In the range $f_1 ≤ |f| ≤ f_2$ the frequency responses are defined by the following equations:
- Trapezoidal low-pass filter $\rm (TLP)$:
- $$H(f) = \frac{f_2 - |f|}{f_2 - f_1} ,$$
- Raised-cosine low-pass filter $\rm (RCLP)$:
- $$H(f) = \cos^2 \left(\frac{|f|- f_1}{f_2 - f_1} \cdot\frac{\pi}{2} \right).$$
Alternative system parameters for both low-pass filters are
- the equivalent bandwidth $Δf$ defined by the equal-area rectangle, and also
- the roll-off factor (in frequency domain):
- $$r=\frac{f_2 - f_1}{f_2 + f_1} .$$
Throughout the task, $Δf = 10 \ \rm kHz$ and $r = 0.2$ hold true.
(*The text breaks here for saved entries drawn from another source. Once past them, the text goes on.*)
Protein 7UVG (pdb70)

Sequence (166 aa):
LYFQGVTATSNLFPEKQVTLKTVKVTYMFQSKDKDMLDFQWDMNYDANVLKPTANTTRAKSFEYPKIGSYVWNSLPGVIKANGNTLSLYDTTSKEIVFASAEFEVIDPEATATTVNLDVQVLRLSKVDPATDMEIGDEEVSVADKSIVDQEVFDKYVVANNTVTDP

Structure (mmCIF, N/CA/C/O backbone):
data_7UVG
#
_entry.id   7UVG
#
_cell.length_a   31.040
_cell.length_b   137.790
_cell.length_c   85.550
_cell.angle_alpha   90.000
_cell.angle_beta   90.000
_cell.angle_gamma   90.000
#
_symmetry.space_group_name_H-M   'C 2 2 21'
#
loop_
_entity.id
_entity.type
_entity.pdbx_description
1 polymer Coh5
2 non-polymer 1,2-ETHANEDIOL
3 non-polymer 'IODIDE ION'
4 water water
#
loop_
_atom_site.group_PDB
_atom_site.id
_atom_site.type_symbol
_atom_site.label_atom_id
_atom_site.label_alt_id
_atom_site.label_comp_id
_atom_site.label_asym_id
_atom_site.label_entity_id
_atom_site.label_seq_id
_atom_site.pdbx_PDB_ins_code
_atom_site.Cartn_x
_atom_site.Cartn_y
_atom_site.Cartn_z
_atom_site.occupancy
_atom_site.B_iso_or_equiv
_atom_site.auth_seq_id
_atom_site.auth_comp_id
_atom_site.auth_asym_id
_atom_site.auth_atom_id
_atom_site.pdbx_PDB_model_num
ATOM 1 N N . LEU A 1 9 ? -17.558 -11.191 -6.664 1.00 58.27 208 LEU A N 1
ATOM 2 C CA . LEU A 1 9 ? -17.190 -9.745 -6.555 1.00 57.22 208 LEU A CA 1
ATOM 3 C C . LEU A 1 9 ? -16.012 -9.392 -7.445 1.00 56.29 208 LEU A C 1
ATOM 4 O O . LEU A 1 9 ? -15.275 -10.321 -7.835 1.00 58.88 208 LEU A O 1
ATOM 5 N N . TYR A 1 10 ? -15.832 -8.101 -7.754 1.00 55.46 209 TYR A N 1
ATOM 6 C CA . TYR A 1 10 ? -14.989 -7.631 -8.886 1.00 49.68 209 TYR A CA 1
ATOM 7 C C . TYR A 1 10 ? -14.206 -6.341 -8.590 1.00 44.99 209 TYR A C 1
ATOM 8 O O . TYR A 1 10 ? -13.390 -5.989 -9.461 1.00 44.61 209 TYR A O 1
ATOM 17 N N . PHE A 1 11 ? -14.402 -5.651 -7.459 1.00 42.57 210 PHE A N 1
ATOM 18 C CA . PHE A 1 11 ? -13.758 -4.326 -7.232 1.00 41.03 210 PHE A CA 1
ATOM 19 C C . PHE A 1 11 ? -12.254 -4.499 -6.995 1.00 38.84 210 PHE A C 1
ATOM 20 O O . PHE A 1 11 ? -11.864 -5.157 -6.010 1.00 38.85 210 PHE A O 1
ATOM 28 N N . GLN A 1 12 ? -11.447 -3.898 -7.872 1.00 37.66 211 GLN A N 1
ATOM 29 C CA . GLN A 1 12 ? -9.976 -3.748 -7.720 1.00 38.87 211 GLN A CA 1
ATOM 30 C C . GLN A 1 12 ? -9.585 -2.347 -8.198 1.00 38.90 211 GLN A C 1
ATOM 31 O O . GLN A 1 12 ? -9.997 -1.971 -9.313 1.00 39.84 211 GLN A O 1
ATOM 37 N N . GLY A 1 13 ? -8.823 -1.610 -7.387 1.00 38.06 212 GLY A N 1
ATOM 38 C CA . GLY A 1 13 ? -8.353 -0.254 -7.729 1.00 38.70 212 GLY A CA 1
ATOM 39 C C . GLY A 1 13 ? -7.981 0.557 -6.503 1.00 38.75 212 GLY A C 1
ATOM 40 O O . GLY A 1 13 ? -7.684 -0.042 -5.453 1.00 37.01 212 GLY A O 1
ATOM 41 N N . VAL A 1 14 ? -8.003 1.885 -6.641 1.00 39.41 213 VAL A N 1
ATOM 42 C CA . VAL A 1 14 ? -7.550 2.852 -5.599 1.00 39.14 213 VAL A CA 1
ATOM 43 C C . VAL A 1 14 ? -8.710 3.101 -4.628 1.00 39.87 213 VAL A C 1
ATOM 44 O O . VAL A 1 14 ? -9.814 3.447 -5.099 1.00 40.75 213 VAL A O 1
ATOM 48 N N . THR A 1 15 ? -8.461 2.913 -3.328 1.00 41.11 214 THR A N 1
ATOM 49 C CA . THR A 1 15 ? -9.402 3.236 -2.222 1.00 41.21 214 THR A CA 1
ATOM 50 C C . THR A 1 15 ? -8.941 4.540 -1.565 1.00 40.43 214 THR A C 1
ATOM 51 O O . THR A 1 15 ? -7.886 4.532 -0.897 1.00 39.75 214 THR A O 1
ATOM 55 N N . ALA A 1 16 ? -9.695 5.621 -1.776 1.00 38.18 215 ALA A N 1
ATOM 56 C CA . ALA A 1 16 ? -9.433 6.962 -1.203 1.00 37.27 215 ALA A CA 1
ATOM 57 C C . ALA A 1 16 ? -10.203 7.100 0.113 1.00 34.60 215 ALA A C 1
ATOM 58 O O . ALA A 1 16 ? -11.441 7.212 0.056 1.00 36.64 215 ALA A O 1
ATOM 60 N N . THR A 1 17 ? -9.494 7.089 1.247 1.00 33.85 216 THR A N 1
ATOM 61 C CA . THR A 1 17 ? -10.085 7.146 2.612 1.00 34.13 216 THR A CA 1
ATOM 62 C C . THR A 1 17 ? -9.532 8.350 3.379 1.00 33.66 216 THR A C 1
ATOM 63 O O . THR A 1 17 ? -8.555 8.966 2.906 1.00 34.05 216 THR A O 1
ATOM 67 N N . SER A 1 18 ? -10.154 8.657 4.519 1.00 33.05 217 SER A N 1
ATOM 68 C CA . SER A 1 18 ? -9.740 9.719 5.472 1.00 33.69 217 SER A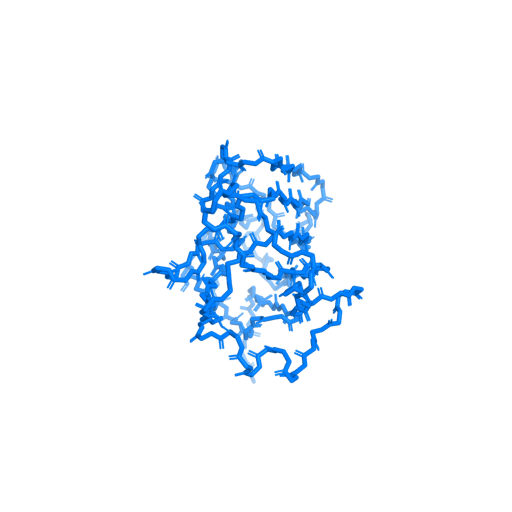 CA 1
ATOM 69 C C . SER A 1 18 ? -10.559 9.610 6.762 1.00 33.12 217 SER A C 1
ATOM 70 O O . SER A 1 18 ? -11.656 9.020 6.724 1.00 34.69 217 SER A O 1
ATOM 73 N N . ASN A 1 19 ? -10.043 10.186 7.851 1.00 32.64 218 ASN A N 1
ATOM 74 C CA . ASN A 1 19 ? -10.738 10.286 9.162 1.00 33.33 218 ASN A CA 1
ATOM 75 C C . AS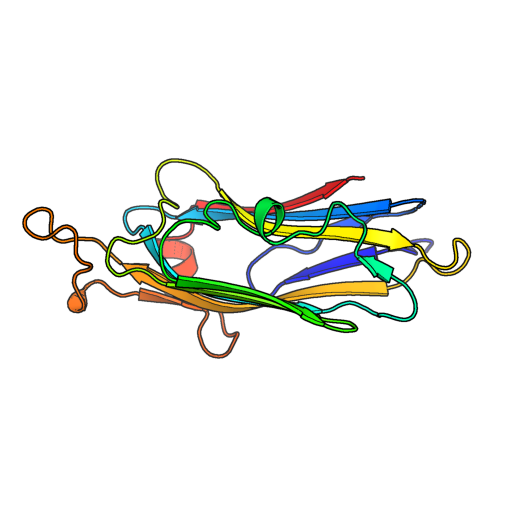N A 1 19 ? -11.796 11.399 9.117 1.00 32.66 218 ASN A C 1
ATOM 76 O O . ASN A 1 19 ? -12.705 11.370 9.969 1.00 33.59 218 ASN A O 1
ATOM 81 N N . LEU A 1 20 ? -11.691 12.336 8.167 1.00 32.83 219 LEU A N 1
ATOM 82 C CA . LEU A 1 20 ? -12.533 13.564 8.115 1.00 33.53 219 LEU A CA 1
ATOM 83 C C . LEU A 1 20 ? -13.417 13.587 6.858 1.00 33.44 219 LEU A C 1
ATOM 84 O O . LEU A 1 20 ? -14.361 14.403 6.833 1.00 35.46 219 LEU A O 1
ATOM 89 N N . PHE A 1 21 ? -13.150 12.724 5.870 1.00 34.02 220 PHE A N 1
ATOM 90 C CA . PHE A 1 21 ? -13.839 12.716 4.552 1.00 34.13 220 PHE A CA 1
ATOM 91 C C . PHE A 1 21 ? -14.320 11.305 4.223 1.00 36.45 220 PHE A C 1
ATOM 92 O O . PHE A 1 21 ? -13.658 10.326 4.564 1.00 37.42 220 PHE A O 1
ATOM 100 N N . PRO A 1 22 ? -15.487 11.159 3.550 1.00 35.89 221 PRO A N 1
ATOM 101 C CA . PRO A 1 22 ? -16.019 9.843 3.198 1.00 36.15 221 PRO A CA 1
ATOM 102 C C . PRO A 1 22 ? -15.152 9.140 2.147 1.00 36.82 221 PRO A C 1
ATOM 103 O O . PRO A 1 22 ? -14.568 9.812 1.317 1.00 37.19 221 PRO A O 1
ATOM 107 N N . GLU A 1 23 ? -15.093 7.808 2.212 1.00 37.40 222 GLU A N 1
ATOM 108 C CA . GLU A 1 23 ? -14.219 6.994 1.331 1.00 37.84 222 GLU A CA 1
ATOM 109 C C . GLU A 1 23 ? -14.809 6.994 -0.083 1.00 37.11 222 GLU A C 1
ATOM 110 O O . GLU A 1 23 ? -16.048 7.085 -0.214 1.00 37.84 222 GLU A O 1
ATOM 116 N N . LYS A 1 24 ? -13.935 6.923 -1.090 1.00 39.50 223 LYS A N 1
ATOM 117 C CA . LYS A 1 24 ? -14.290 6.754 -2.523 1.00 41.38 223 LYS A CA 1
ATOM 118 C C . LYS A 1 24 ? -13.396 5.661 -3.114 1.00 41.84 223 LYS A C 1
ATOM 119 O O . LYS A 1 24 ? -12.212 5.577 -2.723 1.00 41.64 223 LYS A O 1
ATOM 125 N N . GLN A 1 25 ? -13.961 4.852 -4.011 1.00 41.12 224 GLN A N 1
ATOM 126 C CA . GLN A 1 25 ? -13.269 3.731 -4.692 1.00 42.49 224 GLN A CA 1
ATOM 127 C C . GLN A 1 25 ? -13.334 3.972 -6.202 1.00 44.11 224 GLN A C 1
ATOM 128 O O . GLN A 1 25 ? -14.457 4.135 -6.724 1.00 45.25 224 GLN A O 1
ATOM 134 N N . VAL A 1 26 ? -12.174 4.019 -6.865 1.00 45.66 225 VAL A N 1
ATOM 135 C CA . VAL A 1 26 ? -12.059 4.298 -8.329 1.00 47.16 225 VAL A CA 1
ATOM 136 C C . VAL A 1 26 ? -11.335 3.129 -9.004 1.00 46.31 225 VAL A C 1
ATOM 137 O O . VAL A 1 26 ? -10.356 2.613 -8.423 1.00 43.73 225 VAL A O 1
ATOM 141 N N . THR A 1 27 ? -11.825 2.732 -10.182 1.00 46.30 226 THR A N 1
ATOM 142 C CA . THR A 1 27 ? -11.262 1.656 -11.039 1.00 47.32 226 THR A CA 1
ATOM 143 C C . THR A 1 27 ? -10.426 2.297 -12.153 1.00 46.88 226 THR A C 1
ATOM 144 O O . THR A 1 27 ? -10.974 3.149 -12.879 1.00 47.26 226 THR A O 1
ATOM 148 N N . LEU A 1 28 ? -9.154 1.902 -12.271 1.00 49.76 227 LEU A N 1
ATOM 149 C CA . LEU A 1 28 ? -8.192 2.407 -13.290 1.00 50.04 227 LEU A CA 1
ATOM 150 C C . LEU A 1 28 ? -7.860 1.281 -14.277 1.00 50.47 227 LEU A C 1
ATOM 151 O O . LEU A 1 28 ? -7.273 0.277 -13.825 1.00 52.80 227 LEU A O 1
ATOM 156 N N . LYS A 1 33 ? -5.021 5.504 -16.206 1.00 57.31 231 LYS A N 1
ATOM 157 C CA . LYS A 1 33 ? -3.555 5.765 -16.158 1.00 60.27 231 LYS A CA 1
ATOM 158 C C . LYS A 1 33 ? -3.209 6.524 -14.871 1.00 58.26 231 LYS A C 1
ATOM 159 O O . LYS A 1 33 ? -2.351 6.035 -14.110 1.00 64.87 231 LYS A O 1
ATOM 165 N N . THR A 1 34 ? -3.850 7.678 -14.653 1.00 54.82 232 THR A N 1
ATOM 166 C CA . THR A 1 34 ? -3.618 8.584 -13.495 1.00 51.10 232 THR A CA 1
ATOM 167 C C . THR A 1 34 ? -4.901 8.705 -12.666 1.00 46.98 232 THR A C 1
ATOM 168 O O . THR A 1 34 ? -5.997 8.541 -13.242 1.00 47.44 232 THR A O 1
ATOM 172 N N . VAL A 1 35 ? -4.756 8.990 -11.368 1.00 44.66 233 VAL A N 1
ATOM 173 C CA . VAL A 1 35 ? -5.882 9.256 -10.424 1.00 44.50 233 VAL A CA 1
ATOM 174 C C . VAL A 1 35 ? -5.565 10.530 -9.629 1.00 43.55 233 VAL A C 1
ATOM 175 O O . VAL A 1 35 ? -4.490 10.581 -8.995 1.00 39.73 233 VAL A O 1
ATOM 179 N N . LYS A 1 36 ? -6.463 11.520 -9.689 1.00 42.39 234 LYS A N 1
ATOM 180 C CA . LYS A 1 36 ? -6.448 12.735 -8.831 1.00 42.39 234 LYS A CA 1
ATOM 181 C C . LYS A 1 36 ? -7.415 12.509 -7.666 1.00 40.70 234 LYS A C 1
ATOM 182 O O . LYS A 1 36 ? -8.534 12.020 -7.918 1.00 42.94 234 LYS A O 1
ATOM 188 N N . VAL A 1 37 ? -6.985 12.842 -6.445 1.00 39.58 235 VAL A N 1
ATOM 189 C CA . VAL A 1 37 ? -7.812 12.781 -5.202 1.00 38.59 235 VAL A CA 1
ATOM 190 C C . VAL A 1 37 ? -7.790 14.173 -4.562 1.00 37.85 235 VAL A C 1
ATOM 191 O O . VAL A 1 37 ? -6.691 14.629 -4.190 1.00 36.63 235 VAL A O 1
ATOM 195 N N . THR A 1 38 ? -8.955 14.820 -4.462 1.00 35.69 236 THR A N 1
ATOM 196 C CA . THR A 1 38 ? -9.123 16.178 -3.879 1.00 34.93 236 THR A CA 1
ATOM 197 C C . THR A 1 38 ? -10.164 16.115 -2.756 1.00 33.87 236 THR A C 1
ATOM 198 O O . THR A 1 38 ? -11.319 15.735 -3.039 1.00 36.30 236 THR A O 1
ATOM 202 N N . TYR A 1 39 ? -9.752 16.475 -1.538 1.00 30.62 237 TYR A N 1
ATOM 203 C CA . TYR A 1 39 ? -10.605 16.568 -0.326 1.00 31.03 237 TYR A CA 1
ATOM 204 C C . TYR A 1 39 ? -11.069 18.019 -0.161 1.00 31.00 237 TYR A C 1
ATOM 205 O O . TYR A 1 39 ? -10.211 18.895 0.068 1.00 31.61 237 TYR A O 1
ATOM 214 N N . MET A 1 40 ? -12.379 18.259 -0.285 1.00 31.63 238 MET A N 1
ATOM 215 C CA . MET A 1 40 ? -12.993 19.617 -0.280 1.00 32.42 238 MET A CA 1
ATOM 216 C C . MET A 1 40 ? -13.641 19.883 1.086 1.00 31.57 238 MET A C 1
ATOM 217 O O . MET A 1 40 ? -14.417 19.029 1.547 1.00 31.58 238 MET A O 1
ATOM 222 N N . PHE A 1 41 ? -13.342 21.032 1.703 1.00 29.60 239 PHE A N 1
ATOM 223 C CA . PHE A 1 41 ? -13.762 21.388 3.085 1.00 29.24 239 PHE A CA 1
ATOM 224 C C . PHE A 1 41 ? -14.443 22.762 3.098 1.00 29.23 239 PHE A C 1
ATOM 225 O O . PHE A 1 41 ? -13.971 23.679 2.399 1.00 28.34 239 PHE A O 1
ATOM 233 N N . GLN A 1 42 ? -15.515 22.894 3.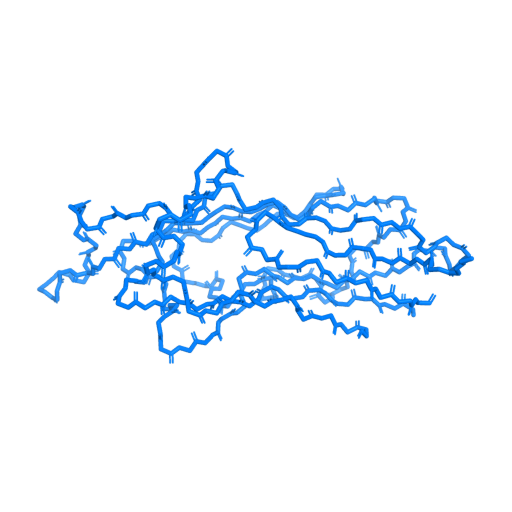885 1.00 29.73 240 GLN A N 1
ATOM 234 C CA . GLN A 1 42 ? -16.166 24.195 4.200 1.00 30.20 240 GLN A CA 1
ATOM 235 C C . GLN A 1 42 ? -16.666 24.178 5.647 1.00 30.23 240 GLN A C 1
ATOM 236 O O . GLN A 1 42 ? -17.246 23.156 6.065 1.00 30.98 240 GLN A O 1
ATOM 242 N N . SER A 1 43 ? -16.449 25.278 6.372 1.00 29.92 241 SER A N 1
ATOM 243 C CA . SER A 1 43 ? -16.914 25.490 7.766 1.00 32.00 241 SER A CA 1
ATOM 244 C C . SER A 1 43 ? -17.998 26.572 7.793 1.00 33.85 241 SER A C 1
ATOM 245 O O . SER A 1 43 ? -18.173 27.271 6.772 1.00 33.15 241 SER A O 1
ATOM 248 N N . LYS A 1 44 ? -18.696 26.688 8.925 1.00 35.47 242 LYS A N 1
ATOM 249 C CA . LYS A 1 44 ? -19.672 27.769 9.218 1.00 37.80 242 LYS A CA 1
ATOM 250 C C . LYS A 1 44 ? -19.125 28.617 10.369 1.00 37.83 242 LYS A C 1
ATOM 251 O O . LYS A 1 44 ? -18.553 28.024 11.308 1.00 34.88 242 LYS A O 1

The impulse responses are with the equivalent impulse duration $Δt = 1/Δf = 0.1 \ \rm ms$:
- $$h_{\rm TTP}(t) = \frac{1}{\Delta t} \cdot {\rm si}(\pi \cdot \frac{t}{\Delta t} )\cdot {\rm si}(\pi \cdot r \cdot \frac{t}{\Delta t} ),$$
- $$h_{\rm CRTP}(t) = \frac{1}{\Delta t} \cdot {\rm si}(\pi \cdot \frac{t}{\Delta t} )\cdot \frac {\cos(\pi \cdot r \cdot t / \Delta t )}{1 - (2 \cdot r \cdot t/\Delta t )^2}.$$
Please note:
- The exercise belongs to the chapter Some Low-Pass Functions in Systems Theory.
- In particular, reference is made to the pages Trapezoidal low-pass filter and Raised-cosine low-pass filter.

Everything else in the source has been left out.